Geronimo ji Jaga

Geronimo ji Jaga was a freedom fighter who spent almost three decades behind bars in the united states, as a New Afrikan prisoner of war.

In 1968, Geronimo returned to the U.S. as a decorated war veteran after three years in Vietnam. Originally from Louisiana, he moved to Los Angeles, enrolled at UCLA, and joined the Black Panther Party. Geronimo became head of the LA Panther chapter at the beginning of 1969, after the previous chapter head, Bunchy Carter, was murdered by a rival group that was being manipulated by the FBI. Geronimo immediately became a target of FBI and police repression. He found himself accused of having participated in robberies and fomenting insurrection against the government, bogus charges but nevertheless very effective as a means of harassment. He spent most of the next two years in court or in jail. During this time his wife was killed, maybe by the police, maybe by a rival faction of the Panthers – the case was put into the cops’ “we don’t give a shit” pile – he wasn’t even allowed to view her corpse or attend her funeral. As a result of this repression, Geronimo began working with other people to build the clandestine structures of the Black Liberation Army.

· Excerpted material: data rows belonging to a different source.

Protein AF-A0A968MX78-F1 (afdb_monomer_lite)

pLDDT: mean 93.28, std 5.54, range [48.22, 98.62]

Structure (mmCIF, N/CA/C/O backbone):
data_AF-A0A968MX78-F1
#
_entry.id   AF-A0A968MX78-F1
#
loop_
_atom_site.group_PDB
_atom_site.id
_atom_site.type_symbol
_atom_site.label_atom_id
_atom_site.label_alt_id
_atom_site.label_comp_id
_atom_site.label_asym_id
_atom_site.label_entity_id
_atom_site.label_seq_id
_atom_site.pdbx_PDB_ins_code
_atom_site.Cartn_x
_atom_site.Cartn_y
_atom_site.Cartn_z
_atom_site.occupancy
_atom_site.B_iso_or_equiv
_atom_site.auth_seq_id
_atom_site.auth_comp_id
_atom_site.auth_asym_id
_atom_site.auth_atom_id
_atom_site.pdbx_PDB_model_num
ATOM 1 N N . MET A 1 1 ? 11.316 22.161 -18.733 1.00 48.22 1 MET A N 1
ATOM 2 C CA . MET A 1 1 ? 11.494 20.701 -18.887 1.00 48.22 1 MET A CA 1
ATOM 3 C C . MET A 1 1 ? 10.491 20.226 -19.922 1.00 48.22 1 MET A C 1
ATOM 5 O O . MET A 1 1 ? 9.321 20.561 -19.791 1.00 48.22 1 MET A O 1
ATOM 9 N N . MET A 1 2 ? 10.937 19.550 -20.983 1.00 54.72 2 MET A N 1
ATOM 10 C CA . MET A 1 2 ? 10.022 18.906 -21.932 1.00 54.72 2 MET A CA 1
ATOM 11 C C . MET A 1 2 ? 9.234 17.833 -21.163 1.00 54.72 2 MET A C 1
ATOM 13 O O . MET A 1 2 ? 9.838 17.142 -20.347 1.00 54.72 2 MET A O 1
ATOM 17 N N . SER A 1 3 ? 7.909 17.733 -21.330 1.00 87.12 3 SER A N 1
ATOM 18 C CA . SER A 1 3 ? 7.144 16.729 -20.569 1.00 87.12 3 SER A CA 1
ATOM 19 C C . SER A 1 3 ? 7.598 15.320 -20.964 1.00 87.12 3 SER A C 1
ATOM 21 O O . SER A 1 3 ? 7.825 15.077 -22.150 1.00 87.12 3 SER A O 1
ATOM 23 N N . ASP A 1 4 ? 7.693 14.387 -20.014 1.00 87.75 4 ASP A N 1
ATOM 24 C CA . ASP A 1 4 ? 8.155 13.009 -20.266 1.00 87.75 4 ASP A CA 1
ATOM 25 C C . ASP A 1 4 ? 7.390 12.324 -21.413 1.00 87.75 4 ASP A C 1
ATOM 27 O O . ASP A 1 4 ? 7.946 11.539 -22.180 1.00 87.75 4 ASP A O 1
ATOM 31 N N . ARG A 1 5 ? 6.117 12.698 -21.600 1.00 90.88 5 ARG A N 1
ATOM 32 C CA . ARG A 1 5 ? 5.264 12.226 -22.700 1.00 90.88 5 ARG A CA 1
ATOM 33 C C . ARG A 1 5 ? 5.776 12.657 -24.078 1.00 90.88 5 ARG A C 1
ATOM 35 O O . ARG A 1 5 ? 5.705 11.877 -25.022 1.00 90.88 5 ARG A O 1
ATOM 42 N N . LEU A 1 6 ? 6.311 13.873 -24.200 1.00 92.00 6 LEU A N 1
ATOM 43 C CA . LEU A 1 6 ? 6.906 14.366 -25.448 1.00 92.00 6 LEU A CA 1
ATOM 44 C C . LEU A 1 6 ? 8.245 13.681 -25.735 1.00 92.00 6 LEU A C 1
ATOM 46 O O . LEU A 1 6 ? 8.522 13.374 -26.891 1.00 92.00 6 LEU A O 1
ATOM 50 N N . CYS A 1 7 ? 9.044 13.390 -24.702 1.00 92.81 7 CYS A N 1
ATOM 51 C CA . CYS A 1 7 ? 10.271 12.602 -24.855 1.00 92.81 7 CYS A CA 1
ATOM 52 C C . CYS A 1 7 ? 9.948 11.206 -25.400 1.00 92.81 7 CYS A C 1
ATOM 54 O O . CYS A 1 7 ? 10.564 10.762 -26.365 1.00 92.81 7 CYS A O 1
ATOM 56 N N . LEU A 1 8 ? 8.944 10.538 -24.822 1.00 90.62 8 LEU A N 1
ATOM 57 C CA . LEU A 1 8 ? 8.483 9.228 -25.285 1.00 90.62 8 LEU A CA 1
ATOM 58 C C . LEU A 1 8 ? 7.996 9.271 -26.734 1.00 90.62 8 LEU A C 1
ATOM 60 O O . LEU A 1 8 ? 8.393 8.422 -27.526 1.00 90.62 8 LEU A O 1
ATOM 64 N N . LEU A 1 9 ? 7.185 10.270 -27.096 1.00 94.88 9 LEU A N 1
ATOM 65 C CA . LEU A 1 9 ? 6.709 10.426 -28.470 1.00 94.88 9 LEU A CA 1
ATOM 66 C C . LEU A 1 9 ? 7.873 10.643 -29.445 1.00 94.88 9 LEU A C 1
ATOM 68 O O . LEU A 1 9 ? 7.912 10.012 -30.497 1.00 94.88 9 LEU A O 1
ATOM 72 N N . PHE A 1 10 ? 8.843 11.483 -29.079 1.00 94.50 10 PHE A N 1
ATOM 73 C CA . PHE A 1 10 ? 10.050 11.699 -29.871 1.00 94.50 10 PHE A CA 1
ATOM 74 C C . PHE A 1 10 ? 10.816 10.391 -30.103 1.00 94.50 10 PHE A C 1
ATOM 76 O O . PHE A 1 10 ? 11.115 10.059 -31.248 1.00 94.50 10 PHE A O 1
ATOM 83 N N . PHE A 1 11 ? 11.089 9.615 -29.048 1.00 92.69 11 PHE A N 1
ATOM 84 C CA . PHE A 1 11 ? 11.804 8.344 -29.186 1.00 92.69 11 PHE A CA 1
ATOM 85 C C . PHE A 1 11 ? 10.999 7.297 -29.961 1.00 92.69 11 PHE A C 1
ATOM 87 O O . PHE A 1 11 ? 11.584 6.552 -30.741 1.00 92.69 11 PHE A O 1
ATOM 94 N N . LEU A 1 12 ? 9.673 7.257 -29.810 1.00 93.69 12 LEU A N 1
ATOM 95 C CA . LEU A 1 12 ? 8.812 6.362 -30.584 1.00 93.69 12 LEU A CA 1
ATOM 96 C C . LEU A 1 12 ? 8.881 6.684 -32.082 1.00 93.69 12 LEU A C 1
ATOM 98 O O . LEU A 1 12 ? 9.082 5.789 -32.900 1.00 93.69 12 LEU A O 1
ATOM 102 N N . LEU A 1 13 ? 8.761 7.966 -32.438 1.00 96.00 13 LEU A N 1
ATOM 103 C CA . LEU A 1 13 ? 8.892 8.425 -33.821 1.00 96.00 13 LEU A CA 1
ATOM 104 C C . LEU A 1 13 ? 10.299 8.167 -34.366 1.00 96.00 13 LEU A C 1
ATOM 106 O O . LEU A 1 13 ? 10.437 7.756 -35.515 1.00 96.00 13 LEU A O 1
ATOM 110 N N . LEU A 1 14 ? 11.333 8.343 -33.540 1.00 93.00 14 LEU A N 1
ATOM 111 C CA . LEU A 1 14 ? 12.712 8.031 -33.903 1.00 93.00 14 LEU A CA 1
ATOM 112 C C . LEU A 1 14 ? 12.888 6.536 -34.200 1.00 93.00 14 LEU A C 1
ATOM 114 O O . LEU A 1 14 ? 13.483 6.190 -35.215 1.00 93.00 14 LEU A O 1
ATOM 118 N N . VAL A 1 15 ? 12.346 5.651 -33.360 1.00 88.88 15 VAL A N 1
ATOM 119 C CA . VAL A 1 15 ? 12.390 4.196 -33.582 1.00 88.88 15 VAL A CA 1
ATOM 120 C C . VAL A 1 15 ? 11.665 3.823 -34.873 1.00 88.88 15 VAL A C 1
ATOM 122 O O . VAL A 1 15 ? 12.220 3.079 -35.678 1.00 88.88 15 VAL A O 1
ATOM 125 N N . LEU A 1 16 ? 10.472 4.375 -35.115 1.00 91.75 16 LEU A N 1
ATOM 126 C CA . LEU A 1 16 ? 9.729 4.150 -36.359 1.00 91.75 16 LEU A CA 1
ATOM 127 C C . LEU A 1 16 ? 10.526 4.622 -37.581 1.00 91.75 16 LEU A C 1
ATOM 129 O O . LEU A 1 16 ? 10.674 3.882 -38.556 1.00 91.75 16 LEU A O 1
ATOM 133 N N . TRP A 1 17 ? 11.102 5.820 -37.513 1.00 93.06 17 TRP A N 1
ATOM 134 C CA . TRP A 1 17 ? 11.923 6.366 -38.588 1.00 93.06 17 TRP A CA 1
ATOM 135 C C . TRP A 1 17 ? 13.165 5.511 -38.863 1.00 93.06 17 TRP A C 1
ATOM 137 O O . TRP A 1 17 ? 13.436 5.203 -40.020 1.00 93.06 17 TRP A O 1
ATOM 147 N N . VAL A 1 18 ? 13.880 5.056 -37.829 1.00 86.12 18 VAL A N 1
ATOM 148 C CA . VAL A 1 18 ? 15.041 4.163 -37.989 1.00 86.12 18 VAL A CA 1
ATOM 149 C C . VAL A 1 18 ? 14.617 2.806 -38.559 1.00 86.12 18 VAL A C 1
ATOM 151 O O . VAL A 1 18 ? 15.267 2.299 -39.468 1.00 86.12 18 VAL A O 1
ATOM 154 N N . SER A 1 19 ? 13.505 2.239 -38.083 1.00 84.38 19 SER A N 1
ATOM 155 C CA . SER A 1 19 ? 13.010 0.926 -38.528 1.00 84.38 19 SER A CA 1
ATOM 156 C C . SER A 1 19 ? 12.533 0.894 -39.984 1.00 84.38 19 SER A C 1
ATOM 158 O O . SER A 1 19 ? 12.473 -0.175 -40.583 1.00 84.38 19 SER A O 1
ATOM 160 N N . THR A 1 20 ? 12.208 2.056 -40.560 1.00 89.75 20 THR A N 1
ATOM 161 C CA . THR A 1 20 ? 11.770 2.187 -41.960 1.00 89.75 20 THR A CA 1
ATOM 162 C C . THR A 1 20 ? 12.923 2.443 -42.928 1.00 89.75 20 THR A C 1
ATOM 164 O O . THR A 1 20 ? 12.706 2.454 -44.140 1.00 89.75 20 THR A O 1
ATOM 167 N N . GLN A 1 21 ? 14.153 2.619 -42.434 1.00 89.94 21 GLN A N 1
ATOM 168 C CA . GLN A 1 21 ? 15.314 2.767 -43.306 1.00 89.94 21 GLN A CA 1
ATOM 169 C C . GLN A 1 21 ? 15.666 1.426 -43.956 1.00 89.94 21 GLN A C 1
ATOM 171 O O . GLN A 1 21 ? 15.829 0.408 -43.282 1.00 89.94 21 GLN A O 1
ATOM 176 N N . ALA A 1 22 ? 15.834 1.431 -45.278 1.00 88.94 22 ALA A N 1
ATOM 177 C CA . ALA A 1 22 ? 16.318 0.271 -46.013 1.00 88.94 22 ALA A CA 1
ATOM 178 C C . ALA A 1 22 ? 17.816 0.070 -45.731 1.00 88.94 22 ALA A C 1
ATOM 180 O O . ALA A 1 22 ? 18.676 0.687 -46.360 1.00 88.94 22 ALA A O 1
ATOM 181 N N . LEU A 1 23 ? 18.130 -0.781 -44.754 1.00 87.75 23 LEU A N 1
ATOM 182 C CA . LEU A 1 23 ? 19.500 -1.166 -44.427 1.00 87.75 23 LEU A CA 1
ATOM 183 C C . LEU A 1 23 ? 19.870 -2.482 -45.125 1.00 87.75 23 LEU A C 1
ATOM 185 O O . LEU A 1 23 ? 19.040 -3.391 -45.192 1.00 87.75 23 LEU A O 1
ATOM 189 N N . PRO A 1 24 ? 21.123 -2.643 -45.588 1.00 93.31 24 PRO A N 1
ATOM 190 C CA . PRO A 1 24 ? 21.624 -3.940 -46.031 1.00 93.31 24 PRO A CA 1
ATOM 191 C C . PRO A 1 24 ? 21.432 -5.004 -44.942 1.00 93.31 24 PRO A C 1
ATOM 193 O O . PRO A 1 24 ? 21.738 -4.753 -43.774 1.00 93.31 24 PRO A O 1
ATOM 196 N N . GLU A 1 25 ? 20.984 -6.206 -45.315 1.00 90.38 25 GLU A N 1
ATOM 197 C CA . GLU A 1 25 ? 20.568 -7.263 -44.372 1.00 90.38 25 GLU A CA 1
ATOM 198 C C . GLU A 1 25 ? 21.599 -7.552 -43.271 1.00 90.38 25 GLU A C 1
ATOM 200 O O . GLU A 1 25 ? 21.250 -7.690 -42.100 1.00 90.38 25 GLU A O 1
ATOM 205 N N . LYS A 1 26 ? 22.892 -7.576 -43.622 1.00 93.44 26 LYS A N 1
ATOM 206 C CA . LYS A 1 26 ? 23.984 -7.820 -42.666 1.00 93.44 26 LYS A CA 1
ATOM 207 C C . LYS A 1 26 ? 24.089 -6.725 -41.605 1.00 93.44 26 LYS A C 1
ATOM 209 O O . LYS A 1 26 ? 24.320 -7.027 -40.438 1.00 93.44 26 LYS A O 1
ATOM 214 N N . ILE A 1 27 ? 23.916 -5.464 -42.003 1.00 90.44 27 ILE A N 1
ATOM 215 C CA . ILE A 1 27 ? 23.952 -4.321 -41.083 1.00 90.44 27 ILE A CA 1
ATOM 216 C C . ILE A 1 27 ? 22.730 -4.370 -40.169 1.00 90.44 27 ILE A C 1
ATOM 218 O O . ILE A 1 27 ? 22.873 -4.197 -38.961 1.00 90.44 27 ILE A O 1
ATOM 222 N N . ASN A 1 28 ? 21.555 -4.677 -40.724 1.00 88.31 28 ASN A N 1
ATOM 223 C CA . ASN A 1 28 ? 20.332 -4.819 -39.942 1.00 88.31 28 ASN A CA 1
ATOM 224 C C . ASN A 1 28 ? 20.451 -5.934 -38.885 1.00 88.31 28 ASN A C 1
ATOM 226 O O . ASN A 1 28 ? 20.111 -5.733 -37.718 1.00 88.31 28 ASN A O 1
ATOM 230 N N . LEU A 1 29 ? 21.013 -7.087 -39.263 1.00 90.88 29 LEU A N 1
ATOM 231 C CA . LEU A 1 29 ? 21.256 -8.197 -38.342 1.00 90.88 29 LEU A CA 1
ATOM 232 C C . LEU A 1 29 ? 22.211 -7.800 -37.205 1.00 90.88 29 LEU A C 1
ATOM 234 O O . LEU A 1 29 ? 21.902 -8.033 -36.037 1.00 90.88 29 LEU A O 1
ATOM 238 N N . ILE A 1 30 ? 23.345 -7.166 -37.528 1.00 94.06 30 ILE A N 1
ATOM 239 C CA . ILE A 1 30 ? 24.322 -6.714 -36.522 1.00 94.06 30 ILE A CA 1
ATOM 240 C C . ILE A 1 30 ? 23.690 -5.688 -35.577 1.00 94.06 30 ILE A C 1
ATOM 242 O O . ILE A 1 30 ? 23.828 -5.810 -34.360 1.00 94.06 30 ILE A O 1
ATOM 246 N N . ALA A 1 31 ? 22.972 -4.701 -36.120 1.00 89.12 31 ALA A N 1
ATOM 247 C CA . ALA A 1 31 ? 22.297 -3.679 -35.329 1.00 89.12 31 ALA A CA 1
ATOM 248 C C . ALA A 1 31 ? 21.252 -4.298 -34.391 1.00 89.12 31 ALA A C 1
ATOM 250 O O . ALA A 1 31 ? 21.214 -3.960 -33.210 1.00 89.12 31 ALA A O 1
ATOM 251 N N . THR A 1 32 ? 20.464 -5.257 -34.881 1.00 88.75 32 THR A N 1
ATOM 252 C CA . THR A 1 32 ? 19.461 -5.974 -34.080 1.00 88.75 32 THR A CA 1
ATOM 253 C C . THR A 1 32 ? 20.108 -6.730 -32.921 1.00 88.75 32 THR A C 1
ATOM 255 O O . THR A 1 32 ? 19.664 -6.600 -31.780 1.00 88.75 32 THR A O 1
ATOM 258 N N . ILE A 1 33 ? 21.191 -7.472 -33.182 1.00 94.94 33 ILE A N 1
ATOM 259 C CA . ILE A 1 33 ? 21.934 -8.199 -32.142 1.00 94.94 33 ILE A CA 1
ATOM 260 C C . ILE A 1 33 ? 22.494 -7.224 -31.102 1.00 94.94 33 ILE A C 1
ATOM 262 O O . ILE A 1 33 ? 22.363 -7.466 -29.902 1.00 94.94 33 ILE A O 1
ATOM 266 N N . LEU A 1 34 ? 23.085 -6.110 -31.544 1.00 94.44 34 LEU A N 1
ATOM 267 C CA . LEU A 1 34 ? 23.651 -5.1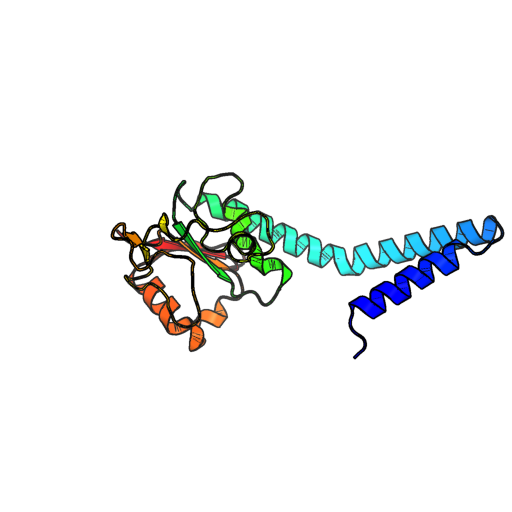04 -30.650 1.00 94.44 34 LEU A CA 1
ATOM 268 C C . LEU A 1 34 ? 22.574 -4.452 -29.774 1.00 94.44 34 LEU A C 1
ATOM 270 O O . LEU A 1 34 ? 22.764 -4.331 -28.566 1.00 94.44 34 LEU A O 1
ATOM 274 N N . ILE A 1 35 ? 21.436 -4.070 -30.359 1.00 91.12 35 ILE A N 1
ATOM 275 C CA . ILE A 1 35 ? 20.304 -3.487 -29.628 1.00 91.12 35 ILE A CA 1
ATOM 276 C C . ILE A 1 35 ? 19.771 -4.481 -28.599 1.00 91.12 35 ILE A C 1
ATOM 278 O O . ILE A 1 35 ? 19.594 -4.110 -27.439 1.00 91.12 35 ILE A O 1
ATOM 282 N N . ALA A 1 36 ? 19.561 -5.742 -28.986 1.00 92.62 36 ALA A N 1
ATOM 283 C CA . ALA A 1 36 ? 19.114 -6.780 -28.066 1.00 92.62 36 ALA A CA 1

Finally, in 1972, after the process of degeneration in the Panther Party had gotten really bad, the State figured the time was right to make their final move, and Geronimo was arrested for the murder of a white woman in the town of Santa Monica. This woman had been playing tennis with her husband and they were both attacked and she was killed, not for any political reasons that we know of, just an anti-social crime. Geronimo’s lawyer at the time told him not to worry, because he had a rock solid alibi: at the time of the murder Geronimo was in Oakland, which is 500km away from Santa Monica. But things had gotten really bad in the Black Panther Party by this time, and almost everyone at the meeting in question were a part of Huey P. Newton’s faction, which Geronimo opposed. As a result, Newton forbade anyone from testifying on Geronimo’s behalf – as such, he had no one left to vouch for him. His only ally at that meeting was Kathleen Cleaver, but she was in Algeria, and the FBI made sure she would stay there, sending her fake letters purporting to be from sympathetic Panthers, warning her that it was too dangerous to come to the u.s. to testify.

Despite this fact, the cops knew that Geronimo was at that meeting, because they had the whole thing under surveillance. But they refused to turn over their surveillance logs, and what’s more, an FBI informant took the stand and said that Geronimo had confessed to him. When this informant was asked if he was working for the FBI, he lied and said he was not. Geronimo was found guilty. Despite the fact that relatively quickly it became publicly documented how he had been framed, and that eventually some of the Panthers who had been at that Oakland meeting came forward to vouch for him, he remained in prison.

Geronimo was never paroled, despite the fact that at the time of his conviction, most murderers served average sentences of 10 years. He was denied parole precisely because he continued to insist that he was innocent, because insisting that you are innocent is taken as a sign that you have not been rehabilitated.

Geronimo’s final release from prison in 1997 came through the tireless organizing that occurred around his case and the ongoing work of his attorneys, including Johnnie Cochran and Stuart Hanlon. Geronimo won a writ of habeas corpus in an Orange County Superior Court that threw out his conviction. The judge ruled that prosecutors had withheld vital evidence regarding a witness who could have cleared Geronimo of the charges. Later, Geronimo, again represented by Cochran, won a $4.5 million settlement of his civil rights suit against the FBI and the city of Los Angeles. Following his release, Geronimo worked to spread the message about the need to struggle against all forms of racist oppression and to fight for the release of all political prisoners.

Eventually he moved to Tanzania, where he died on June 2, 2011.